C++ Non-Pod starting address

Question

In C, the first element of a struct has the same address as the struct itself. Is the same true for non-POD structs in C++ if the first element is POD?

For example, given this code:

struct bar
{
    struct bar *p1, *p2;
    unsigned char h;
}

struct foo
{
    struct bar node;
    int a;

    private:
        int x;
};

int main(void)
{
struct foo A;
struct bar *ptr;

ptr = &A.node;

struct foo *n = ((struct foo*)((char*)(ptr)-(unsigned long)(&((struct foo*)0)->node)));

return 0;
}

I get an "invalid access to non-static data member 'foo::node' of NULL object ... perhaps the offsetof macro was used incorrectly" warning.

My question is this - can I assume that 'node' is at the beginning of foo (same address), even though this is a non-POD struct?

If yes, I can just use a reinterpret cast, and I get no warning:

struct foo *o = reinterpret_cast<struct foo*>(ptr);

So, if the C++ struct starts with public POD data, will the first element share the address of the object per the standard?

Thanks

--edit-- In a class with no virtual methods or superclass, is it safe to assume (address of first member variable) == this? was pointed to as a possible answer. It mentions "Nonstatic data members of a (non-union) class declared without an intervening access-specifier are allo- cated so that later members have higher addresses within a class object. " That doesn't really address whether or not the first element in my case is the same address as the object itself.

I think since the standard does not say anything about it, I cannot assume it is the case. I may need to change the objects at the end of the struct to pointers, and deal with allocating them as needed.

Answer 1

The standard says in [class.mem]/19

If a standard-layout class object has any non-static data members, its address is the same as the address of its first non-static data member. Otherwise, its address is the same as the address of its first base class subobject (if any). [ Note: There might therefore be unnamed padding within a standard-layout struct object, but not at its beginning, as necessary to achieve appropriate alignment. —end note ]

So if the class is a standard-layout class which yours is not the standard guarantees the address of first member is the address of the class. In your case it states that it is the address of it's first base class. Since you do not have a base object that means the first member shares the address of the object as there can never be padding at the start of a object. This means the address of a foo is the address of it's bar member and since bar is a standard layout class it would also be the address of p1.

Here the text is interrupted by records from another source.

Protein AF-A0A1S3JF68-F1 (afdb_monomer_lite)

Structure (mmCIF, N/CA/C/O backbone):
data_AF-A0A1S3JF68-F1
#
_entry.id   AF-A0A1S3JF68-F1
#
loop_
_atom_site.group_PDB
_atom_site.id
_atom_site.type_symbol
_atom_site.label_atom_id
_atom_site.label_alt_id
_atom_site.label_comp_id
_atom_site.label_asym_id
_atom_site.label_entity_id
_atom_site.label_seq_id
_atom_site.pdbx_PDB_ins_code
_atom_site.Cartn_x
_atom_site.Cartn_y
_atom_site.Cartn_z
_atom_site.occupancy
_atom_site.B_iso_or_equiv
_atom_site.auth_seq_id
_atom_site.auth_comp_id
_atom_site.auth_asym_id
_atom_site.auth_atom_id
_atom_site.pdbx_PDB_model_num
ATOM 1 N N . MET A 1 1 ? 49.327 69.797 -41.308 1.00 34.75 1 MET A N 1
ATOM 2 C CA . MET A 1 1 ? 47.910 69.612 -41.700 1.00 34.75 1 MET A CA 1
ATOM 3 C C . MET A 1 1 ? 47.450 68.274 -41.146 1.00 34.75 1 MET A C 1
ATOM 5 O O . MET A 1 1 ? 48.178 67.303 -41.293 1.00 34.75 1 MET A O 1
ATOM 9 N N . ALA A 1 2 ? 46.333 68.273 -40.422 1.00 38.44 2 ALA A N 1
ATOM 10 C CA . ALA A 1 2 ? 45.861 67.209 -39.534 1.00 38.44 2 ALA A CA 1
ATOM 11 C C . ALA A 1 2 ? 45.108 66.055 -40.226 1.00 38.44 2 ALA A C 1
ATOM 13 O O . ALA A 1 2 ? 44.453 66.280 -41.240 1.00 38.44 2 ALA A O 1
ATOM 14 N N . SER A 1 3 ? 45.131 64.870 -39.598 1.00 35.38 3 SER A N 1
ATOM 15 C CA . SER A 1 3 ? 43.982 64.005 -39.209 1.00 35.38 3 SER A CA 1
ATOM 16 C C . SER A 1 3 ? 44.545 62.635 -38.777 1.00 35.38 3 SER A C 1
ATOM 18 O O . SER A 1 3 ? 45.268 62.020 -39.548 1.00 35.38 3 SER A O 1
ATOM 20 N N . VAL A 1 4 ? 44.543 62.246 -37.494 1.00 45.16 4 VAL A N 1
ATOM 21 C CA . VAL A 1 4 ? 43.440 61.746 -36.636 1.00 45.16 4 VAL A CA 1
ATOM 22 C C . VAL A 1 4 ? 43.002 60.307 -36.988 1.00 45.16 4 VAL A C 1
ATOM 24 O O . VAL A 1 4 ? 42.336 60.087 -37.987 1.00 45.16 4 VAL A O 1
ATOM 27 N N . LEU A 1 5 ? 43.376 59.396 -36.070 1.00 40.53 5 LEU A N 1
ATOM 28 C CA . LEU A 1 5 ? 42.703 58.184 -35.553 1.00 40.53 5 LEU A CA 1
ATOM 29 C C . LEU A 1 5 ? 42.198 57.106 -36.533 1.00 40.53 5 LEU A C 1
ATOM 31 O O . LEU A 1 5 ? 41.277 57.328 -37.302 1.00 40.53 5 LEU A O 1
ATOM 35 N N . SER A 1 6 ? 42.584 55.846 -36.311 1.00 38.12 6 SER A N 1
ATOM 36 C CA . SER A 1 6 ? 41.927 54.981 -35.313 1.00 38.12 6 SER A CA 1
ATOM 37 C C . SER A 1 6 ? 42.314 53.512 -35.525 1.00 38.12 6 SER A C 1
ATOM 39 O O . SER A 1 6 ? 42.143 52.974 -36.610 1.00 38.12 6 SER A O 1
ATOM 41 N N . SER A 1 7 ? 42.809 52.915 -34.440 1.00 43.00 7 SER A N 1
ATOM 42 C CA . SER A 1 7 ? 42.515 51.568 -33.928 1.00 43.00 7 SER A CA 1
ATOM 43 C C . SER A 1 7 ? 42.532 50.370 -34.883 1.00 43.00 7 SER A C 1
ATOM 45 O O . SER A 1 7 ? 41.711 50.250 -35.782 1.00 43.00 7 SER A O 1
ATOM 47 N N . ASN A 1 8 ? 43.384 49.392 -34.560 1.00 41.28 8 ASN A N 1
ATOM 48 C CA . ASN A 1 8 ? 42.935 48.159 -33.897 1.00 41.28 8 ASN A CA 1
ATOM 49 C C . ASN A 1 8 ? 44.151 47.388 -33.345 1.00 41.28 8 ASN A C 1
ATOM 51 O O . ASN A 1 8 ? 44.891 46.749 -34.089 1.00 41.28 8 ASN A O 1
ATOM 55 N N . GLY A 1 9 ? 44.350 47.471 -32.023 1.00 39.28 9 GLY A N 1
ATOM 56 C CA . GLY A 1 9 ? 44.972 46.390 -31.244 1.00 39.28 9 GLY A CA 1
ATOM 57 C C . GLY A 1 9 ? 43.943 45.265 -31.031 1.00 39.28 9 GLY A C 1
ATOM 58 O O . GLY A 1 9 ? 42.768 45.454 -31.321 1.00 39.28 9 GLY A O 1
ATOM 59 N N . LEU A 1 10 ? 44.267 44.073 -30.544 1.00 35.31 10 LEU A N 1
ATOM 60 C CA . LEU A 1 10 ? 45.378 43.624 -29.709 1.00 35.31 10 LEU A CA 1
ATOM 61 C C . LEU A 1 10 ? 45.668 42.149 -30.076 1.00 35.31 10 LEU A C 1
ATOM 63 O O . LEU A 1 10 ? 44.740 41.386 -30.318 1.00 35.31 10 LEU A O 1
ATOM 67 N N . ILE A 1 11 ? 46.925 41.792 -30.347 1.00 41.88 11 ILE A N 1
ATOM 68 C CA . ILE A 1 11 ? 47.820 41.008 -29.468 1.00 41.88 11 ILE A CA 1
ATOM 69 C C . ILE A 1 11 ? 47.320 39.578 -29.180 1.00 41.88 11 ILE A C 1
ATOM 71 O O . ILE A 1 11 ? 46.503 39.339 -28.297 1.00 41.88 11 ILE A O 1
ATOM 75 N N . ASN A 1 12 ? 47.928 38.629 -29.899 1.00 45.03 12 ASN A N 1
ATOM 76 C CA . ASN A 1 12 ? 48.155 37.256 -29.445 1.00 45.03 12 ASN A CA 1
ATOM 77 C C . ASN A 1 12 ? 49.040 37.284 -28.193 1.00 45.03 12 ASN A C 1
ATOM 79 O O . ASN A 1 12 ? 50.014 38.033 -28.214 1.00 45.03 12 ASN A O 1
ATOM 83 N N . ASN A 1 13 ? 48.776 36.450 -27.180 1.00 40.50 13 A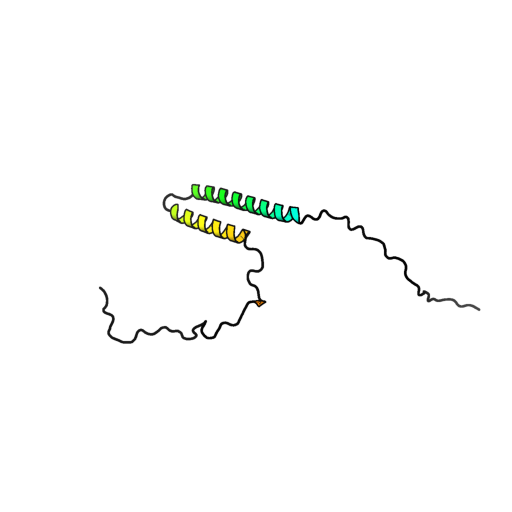SN A N 1
ATOM 84 C CA . ASN A 1 13 ? 49.799 35.605 -26.540 1.00 40.50 13 ASN A CA 1
ATOM 85 C C . ASN A 1 13 ? 49.248 34.774 -25.366 1.00 40.50 13 ASN A C 1
ATOM 87 O O . ASN A 1 13 ? 48.600 35.297 -24.466 1.00 40.50 13 ASN A O 1
ATOM 91 N N . SER A 1 14 ? 49.560 33.476 -25.448 1.00 42.81 14 SER A N 1
ATOM 92 C CA . SER A 1 14 ? 50.018 32.568 -24.386 1.00 42.81 14 SER A CA 1
ATOM 93 C C . SER A 1 14 ? 49.322 32.558 -23.020 1.00 42.81 14 SER A C 1
ATOM 95 O O . SER A 1 14 ? 49.422 33.494 -22.236 1.00 42.81 14 SER A O 1
ATOM 97 N N . GLU A 1 15 ? 48.772 31.382 -22.710 1.00 48.69 15 GLU A N 1
ATOM 98 C CA . GLU A 1 15 ? 49.159 30.595 -21.530 1.00 48.69 15 GLU A CA 1
ATOM 99 C C . GLU A 1 15 ? 49.470 31.382 -20.251 1.00 48.69 15 GLU A C 1
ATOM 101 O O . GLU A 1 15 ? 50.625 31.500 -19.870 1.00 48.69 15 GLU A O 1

Do note though that trying to get any member after the first member is undefined behavior. Class types (this includes struct) are allowed to have padding between any of the members of the class for alignment purposes. This means you never know where exactly the other members are in relation to the first member.

Answer 2

As per Slava since virtual tables can be part of struct so the short answer is no. Now vtables are not part of standard. They are just a mechanism to implement virtual thing and thus achieving polymorphism. The answer is still no for all practical reasons.

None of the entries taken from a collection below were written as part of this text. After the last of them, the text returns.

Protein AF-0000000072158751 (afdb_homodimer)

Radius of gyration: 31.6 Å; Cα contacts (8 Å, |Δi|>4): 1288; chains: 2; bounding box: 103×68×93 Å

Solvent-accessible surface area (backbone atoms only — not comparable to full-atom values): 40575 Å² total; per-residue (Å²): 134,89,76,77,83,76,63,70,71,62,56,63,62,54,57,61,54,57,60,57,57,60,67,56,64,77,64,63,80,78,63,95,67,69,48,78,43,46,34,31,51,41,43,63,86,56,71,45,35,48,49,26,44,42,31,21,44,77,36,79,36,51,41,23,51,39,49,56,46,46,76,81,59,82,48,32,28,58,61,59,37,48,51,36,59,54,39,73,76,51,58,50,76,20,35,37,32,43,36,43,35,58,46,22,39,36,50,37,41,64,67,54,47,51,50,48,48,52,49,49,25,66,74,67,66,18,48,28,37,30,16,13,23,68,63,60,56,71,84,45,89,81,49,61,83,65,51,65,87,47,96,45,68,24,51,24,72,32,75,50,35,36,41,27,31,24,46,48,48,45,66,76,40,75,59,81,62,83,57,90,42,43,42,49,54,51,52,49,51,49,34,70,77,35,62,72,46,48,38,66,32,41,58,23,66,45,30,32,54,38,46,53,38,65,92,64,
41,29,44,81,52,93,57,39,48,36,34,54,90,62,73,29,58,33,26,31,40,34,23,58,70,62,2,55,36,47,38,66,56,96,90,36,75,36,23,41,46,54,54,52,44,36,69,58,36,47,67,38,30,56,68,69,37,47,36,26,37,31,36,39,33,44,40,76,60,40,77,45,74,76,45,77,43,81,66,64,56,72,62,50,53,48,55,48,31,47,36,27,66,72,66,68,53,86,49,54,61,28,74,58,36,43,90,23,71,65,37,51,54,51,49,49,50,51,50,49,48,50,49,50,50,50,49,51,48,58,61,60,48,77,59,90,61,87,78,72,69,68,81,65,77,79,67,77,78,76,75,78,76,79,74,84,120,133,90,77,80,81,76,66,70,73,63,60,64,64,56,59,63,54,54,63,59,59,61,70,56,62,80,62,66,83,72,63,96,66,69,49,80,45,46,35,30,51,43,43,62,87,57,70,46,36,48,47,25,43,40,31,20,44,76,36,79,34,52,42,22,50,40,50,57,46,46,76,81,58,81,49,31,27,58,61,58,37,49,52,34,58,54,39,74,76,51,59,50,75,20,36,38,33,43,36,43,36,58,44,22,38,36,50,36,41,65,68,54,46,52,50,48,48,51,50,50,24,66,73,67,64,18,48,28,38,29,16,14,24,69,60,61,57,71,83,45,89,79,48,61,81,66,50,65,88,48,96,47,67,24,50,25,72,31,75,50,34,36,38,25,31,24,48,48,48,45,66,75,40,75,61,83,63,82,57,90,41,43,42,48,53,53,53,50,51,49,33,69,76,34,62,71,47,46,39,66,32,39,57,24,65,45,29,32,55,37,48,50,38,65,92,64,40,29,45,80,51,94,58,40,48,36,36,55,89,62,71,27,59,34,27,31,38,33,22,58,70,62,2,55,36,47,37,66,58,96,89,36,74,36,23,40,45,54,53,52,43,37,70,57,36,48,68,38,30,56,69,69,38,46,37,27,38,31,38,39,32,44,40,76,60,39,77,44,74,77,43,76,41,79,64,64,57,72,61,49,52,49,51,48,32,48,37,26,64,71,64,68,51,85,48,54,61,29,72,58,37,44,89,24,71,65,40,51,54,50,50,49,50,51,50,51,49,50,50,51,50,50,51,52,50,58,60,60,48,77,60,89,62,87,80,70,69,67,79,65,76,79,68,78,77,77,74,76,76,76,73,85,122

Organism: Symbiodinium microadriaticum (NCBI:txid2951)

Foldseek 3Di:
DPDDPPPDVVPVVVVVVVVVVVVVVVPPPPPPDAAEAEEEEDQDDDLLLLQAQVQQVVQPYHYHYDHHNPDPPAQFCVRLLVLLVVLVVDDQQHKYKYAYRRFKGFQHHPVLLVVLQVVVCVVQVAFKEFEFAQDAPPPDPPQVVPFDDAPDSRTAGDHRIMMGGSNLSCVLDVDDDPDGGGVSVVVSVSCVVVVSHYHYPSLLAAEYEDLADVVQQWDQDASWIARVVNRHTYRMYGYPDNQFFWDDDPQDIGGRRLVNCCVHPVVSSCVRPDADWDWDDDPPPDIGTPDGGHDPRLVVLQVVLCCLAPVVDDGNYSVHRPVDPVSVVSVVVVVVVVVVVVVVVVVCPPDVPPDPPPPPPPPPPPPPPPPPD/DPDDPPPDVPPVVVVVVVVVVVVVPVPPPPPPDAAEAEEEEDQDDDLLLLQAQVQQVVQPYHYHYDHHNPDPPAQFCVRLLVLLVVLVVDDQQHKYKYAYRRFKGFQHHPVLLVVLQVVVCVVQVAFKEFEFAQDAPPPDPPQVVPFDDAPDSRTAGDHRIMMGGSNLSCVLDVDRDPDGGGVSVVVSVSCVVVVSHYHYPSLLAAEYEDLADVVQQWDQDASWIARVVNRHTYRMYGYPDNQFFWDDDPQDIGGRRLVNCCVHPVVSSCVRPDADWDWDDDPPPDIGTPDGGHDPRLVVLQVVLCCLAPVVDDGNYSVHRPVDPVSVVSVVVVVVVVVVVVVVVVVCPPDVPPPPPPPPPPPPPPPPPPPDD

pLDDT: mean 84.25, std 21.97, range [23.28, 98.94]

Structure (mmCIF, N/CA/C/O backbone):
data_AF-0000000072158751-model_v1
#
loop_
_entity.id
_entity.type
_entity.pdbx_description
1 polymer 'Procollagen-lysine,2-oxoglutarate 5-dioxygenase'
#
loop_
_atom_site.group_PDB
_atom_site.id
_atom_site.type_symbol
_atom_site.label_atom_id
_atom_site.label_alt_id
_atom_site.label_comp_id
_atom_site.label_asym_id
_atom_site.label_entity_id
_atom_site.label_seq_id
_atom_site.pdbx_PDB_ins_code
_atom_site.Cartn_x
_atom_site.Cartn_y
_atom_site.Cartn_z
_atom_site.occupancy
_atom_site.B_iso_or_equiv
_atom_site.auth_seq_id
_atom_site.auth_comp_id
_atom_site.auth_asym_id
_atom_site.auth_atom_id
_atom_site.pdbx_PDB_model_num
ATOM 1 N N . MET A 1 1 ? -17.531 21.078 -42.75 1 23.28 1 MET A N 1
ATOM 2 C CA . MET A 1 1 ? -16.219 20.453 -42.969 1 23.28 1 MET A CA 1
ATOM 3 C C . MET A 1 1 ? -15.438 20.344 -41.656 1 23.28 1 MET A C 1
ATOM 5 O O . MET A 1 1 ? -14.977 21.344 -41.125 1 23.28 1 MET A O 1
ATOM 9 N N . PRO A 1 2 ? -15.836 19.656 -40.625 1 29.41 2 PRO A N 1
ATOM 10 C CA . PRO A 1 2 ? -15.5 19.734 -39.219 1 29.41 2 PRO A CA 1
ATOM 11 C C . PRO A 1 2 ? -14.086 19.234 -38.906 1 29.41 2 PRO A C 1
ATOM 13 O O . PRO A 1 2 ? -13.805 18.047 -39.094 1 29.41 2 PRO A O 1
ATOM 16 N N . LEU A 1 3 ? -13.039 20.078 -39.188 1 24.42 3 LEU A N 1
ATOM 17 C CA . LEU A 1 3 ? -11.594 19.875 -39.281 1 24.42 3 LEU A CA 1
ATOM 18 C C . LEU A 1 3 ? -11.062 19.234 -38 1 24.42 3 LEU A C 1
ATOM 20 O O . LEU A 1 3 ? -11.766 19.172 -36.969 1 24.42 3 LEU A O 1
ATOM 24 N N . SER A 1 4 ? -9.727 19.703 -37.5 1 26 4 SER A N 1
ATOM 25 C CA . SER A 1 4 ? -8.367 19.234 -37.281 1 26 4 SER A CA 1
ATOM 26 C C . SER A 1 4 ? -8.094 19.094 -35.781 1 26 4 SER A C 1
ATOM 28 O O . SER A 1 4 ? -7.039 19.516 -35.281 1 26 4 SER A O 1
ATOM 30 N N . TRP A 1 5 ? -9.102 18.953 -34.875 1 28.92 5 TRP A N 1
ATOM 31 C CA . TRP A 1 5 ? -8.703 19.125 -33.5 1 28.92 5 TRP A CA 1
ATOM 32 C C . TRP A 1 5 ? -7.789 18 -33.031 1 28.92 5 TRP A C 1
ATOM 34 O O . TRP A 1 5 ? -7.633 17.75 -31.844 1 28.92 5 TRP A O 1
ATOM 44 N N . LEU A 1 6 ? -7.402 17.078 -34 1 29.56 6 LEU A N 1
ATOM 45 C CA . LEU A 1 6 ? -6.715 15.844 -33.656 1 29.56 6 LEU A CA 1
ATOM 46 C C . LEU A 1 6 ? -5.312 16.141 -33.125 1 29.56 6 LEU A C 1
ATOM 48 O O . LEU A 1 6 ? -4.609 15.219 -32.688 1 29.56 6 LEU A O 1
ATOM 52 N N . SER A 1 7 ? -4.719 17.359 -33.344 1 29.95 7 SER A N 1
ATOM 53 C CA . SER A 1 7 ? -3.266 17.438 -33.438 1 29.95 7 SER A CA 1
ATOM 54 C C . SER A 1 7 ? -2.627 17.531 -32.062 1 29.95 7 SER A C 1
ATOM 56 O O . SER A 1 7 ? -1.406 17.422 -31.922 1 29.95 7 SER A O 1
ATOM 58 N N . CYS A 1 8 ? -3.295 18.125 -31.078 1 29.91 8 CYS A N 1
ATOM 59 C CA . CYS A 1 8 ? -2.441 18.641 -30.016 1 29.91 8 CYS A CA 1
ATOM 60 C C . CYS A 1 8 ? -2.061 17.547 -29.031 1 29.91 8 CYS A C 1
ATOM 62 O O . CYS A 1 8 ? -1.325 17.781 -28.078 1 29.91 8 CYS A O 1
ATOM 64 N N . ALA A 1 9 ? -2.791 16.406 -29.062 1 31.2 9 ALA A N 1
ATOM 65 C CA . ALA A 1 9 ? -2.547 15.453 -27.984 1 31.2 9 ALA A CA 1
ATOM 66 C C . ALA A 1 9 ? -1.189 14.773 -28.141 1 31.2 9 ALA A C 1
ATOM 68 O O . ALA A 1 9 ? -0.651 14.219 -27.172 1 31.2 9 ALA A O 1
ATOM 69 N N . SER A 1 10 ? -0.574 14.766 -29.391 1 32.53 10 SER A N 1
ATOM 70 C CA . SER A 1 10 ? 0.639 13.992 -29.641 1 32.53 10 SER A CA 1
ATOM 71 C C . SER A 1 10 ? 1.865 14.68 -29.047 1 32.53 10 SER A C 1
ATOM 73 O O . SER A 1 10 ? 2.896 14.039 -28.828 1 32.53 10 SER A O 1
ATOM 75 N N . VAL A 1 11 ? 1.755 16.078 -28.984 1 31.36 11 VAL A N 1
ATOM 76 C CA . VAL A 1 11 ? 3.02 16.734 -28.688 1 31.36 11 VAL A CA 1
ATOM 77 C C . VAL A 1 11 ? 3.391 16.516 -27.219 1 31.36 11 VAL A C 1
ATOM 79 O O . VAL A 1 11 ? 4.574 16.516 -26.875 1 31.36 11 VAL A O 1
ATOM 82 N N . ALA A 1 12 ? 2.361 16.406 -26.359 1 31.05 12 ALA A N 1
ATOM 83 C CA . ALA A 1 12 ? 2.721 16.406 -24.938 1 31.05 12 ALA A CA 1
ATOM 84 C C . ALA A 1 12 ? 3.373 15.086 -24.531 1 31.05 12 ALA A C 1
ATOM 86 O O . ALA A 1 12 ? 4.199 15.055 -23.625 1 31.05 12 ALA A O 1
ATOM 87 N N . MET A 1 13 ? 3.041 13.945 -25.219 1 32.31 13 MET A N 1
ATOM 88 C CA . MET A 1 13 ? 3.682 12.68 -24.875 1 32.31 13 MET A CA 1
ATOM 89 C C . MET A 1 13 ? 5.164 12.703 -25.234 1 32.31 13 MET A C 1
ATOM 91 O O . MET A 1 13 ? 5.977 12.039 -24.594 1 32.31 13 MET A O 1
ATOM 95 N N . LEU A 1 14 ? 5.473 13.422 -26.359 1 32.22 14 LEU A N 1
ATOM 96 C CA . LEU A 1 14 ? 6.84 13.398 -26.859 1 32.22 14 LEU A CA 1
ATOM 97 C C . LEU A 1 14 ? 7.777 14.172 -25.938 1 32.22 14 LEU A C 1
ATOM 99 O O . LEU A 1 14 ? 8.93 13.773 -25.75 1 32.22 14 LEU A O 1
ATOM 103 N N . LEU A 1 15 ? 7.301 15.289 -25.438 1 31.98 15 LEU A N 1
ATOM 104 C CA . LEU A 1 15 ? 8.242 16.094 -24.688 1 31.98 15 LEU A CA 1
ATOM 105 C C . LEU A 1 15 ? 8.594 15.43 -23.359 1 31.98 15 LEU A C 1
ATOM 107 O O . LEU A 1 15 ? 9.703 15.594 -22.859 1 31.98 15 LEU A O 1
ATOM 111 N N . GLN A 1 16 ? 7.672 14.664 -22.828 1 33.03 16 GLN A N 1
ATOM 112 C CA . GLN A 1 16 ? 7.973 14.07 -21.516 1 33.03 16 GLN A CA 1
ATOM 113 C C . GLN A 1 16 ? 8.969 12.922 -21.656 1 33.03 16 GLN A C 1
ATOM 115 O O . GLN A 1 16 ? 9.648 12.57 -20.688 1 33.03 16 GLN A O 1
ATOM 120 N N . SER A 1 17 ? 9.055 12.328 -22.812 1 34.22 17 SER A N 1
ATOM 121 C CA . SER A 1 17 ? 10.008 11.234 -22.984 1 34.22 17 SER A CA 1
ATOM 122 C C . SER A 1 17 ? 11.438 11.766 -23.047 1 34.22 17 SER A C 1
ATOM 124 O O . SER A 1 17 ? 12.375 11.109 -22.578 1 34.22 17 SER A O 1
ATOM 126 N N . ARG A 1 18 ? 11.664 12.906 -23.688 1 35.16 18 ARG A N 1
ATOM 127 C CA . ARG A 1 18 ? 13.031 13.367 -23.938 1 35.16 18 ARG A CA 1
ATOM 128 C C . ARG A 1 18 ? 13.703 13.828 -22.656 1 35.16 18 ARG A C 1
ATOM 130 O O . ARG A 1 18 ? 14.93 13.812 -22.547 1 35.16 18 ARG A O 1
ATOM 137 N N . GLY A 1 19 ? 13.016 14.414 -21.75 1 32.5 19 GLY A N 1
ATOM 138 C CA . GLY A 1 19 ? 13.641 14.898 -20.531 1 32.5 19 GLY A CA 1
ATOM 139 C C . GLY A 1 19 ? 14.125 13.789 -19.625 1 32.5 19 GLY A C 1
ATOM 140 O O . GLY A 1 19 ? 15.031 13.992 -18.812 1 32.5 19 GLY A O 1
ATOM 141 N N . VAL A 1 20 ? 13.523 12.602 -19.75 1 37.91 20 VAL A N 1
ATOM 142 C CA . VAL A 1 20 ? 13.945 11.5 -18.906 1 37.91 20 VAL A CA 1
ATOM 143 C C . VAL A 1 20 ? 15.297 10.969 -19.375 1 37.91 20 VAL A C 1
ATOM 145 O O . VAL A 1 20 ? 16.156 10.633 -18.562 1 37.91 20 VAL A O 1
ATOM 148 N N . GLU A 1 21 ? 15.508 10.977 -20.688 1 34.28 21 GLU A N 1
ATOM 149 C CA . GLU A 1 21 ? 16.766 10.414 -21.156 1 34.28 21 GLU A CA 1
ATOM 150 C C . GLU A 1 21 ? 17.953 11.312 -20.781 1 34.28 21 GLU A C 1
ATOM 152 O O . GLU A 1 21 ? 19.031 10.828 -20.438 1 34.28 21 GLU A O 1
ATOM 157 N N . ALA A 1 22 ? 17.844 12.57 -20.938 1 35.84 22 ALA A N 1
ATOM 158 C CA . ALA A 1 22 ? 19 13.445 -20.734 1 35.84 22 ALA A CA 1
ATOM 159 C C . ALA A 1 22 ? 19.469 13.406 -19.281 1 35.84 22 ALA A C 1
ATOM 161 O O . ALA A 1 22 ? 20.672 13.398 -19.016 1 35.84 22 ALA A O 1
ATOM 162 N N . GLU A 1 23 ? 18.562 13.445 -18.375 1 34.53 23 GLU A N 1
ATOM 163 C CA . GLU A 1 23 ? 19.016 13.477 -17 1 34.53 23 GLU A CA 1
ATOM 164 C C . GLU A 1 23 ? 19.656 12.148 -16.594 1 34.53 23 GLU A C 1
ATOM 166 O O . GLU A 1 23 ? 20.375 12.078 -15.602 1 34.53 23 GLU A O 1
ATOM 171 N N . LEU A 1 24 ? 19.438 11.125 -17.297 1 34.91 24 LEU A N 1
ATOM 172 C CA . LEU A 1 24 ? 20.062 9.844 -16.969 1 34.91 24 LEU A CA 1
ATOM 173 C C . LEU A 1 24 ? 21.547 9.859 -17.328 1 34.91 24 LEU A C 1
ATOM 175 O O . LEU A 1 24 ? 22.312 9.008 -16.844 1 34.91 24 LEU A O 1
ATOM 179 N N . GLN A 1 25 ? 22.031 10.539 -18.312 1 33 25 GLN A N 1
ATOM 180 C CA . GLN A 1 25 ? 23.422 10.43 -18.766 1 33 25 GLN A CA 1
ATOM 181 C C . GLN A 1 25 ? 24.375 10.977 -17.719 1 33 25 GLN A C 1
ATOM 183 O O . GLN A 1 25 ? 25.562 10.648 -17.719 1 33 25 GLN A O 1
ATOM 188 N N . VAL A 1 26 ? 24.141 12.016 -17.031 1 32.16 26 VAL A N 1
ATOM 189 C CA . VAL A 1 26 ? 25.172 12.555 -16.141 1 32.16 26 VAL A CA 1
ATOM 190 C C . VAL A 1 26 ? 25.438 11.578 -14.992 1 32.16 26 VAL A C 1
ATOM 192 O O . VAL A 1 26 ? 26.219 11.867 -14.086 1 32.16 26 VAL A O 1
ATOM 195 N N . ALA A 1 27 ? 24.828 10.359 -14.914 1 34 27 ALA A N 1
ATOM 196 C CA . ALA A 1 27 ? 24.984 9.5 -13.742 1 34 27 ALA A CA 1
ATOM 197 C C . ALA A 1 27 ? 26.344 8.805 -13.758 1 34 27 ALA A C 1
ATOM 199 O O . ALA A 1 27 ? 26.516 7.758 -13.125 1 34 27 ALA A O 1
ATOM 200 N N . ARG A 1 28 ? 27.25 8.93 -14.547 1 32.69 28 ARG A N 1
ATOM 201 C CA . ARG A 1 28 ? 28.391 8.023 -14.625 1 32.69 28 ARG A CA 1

Please see following code:

#include <iostream>

using namespace std;

struct bar
{
    struct bar *p1, *p2;
    unsigned char h;
};

struct foo
{
    struct bar node;
    int a;

    private:
        int x;
};

int main(void)
{
    struct foo A;
    struct bar *ptr;

    A.node.p1 = new bar();
    A.node.p2 = new bar();
    ptr = &A.node;

    struct foo *n = ((struct foo*)((char*)(ptr)-(unsigned long)(&((struct foo*)0)->node)));
    cout << n->a << endl;

    return 0;
}

Code is compiled with g++ -Wall -Werror -pedantic -std=c++14 test.cpp. The problem is what I think is that you did not allocate memory for p1 and p2.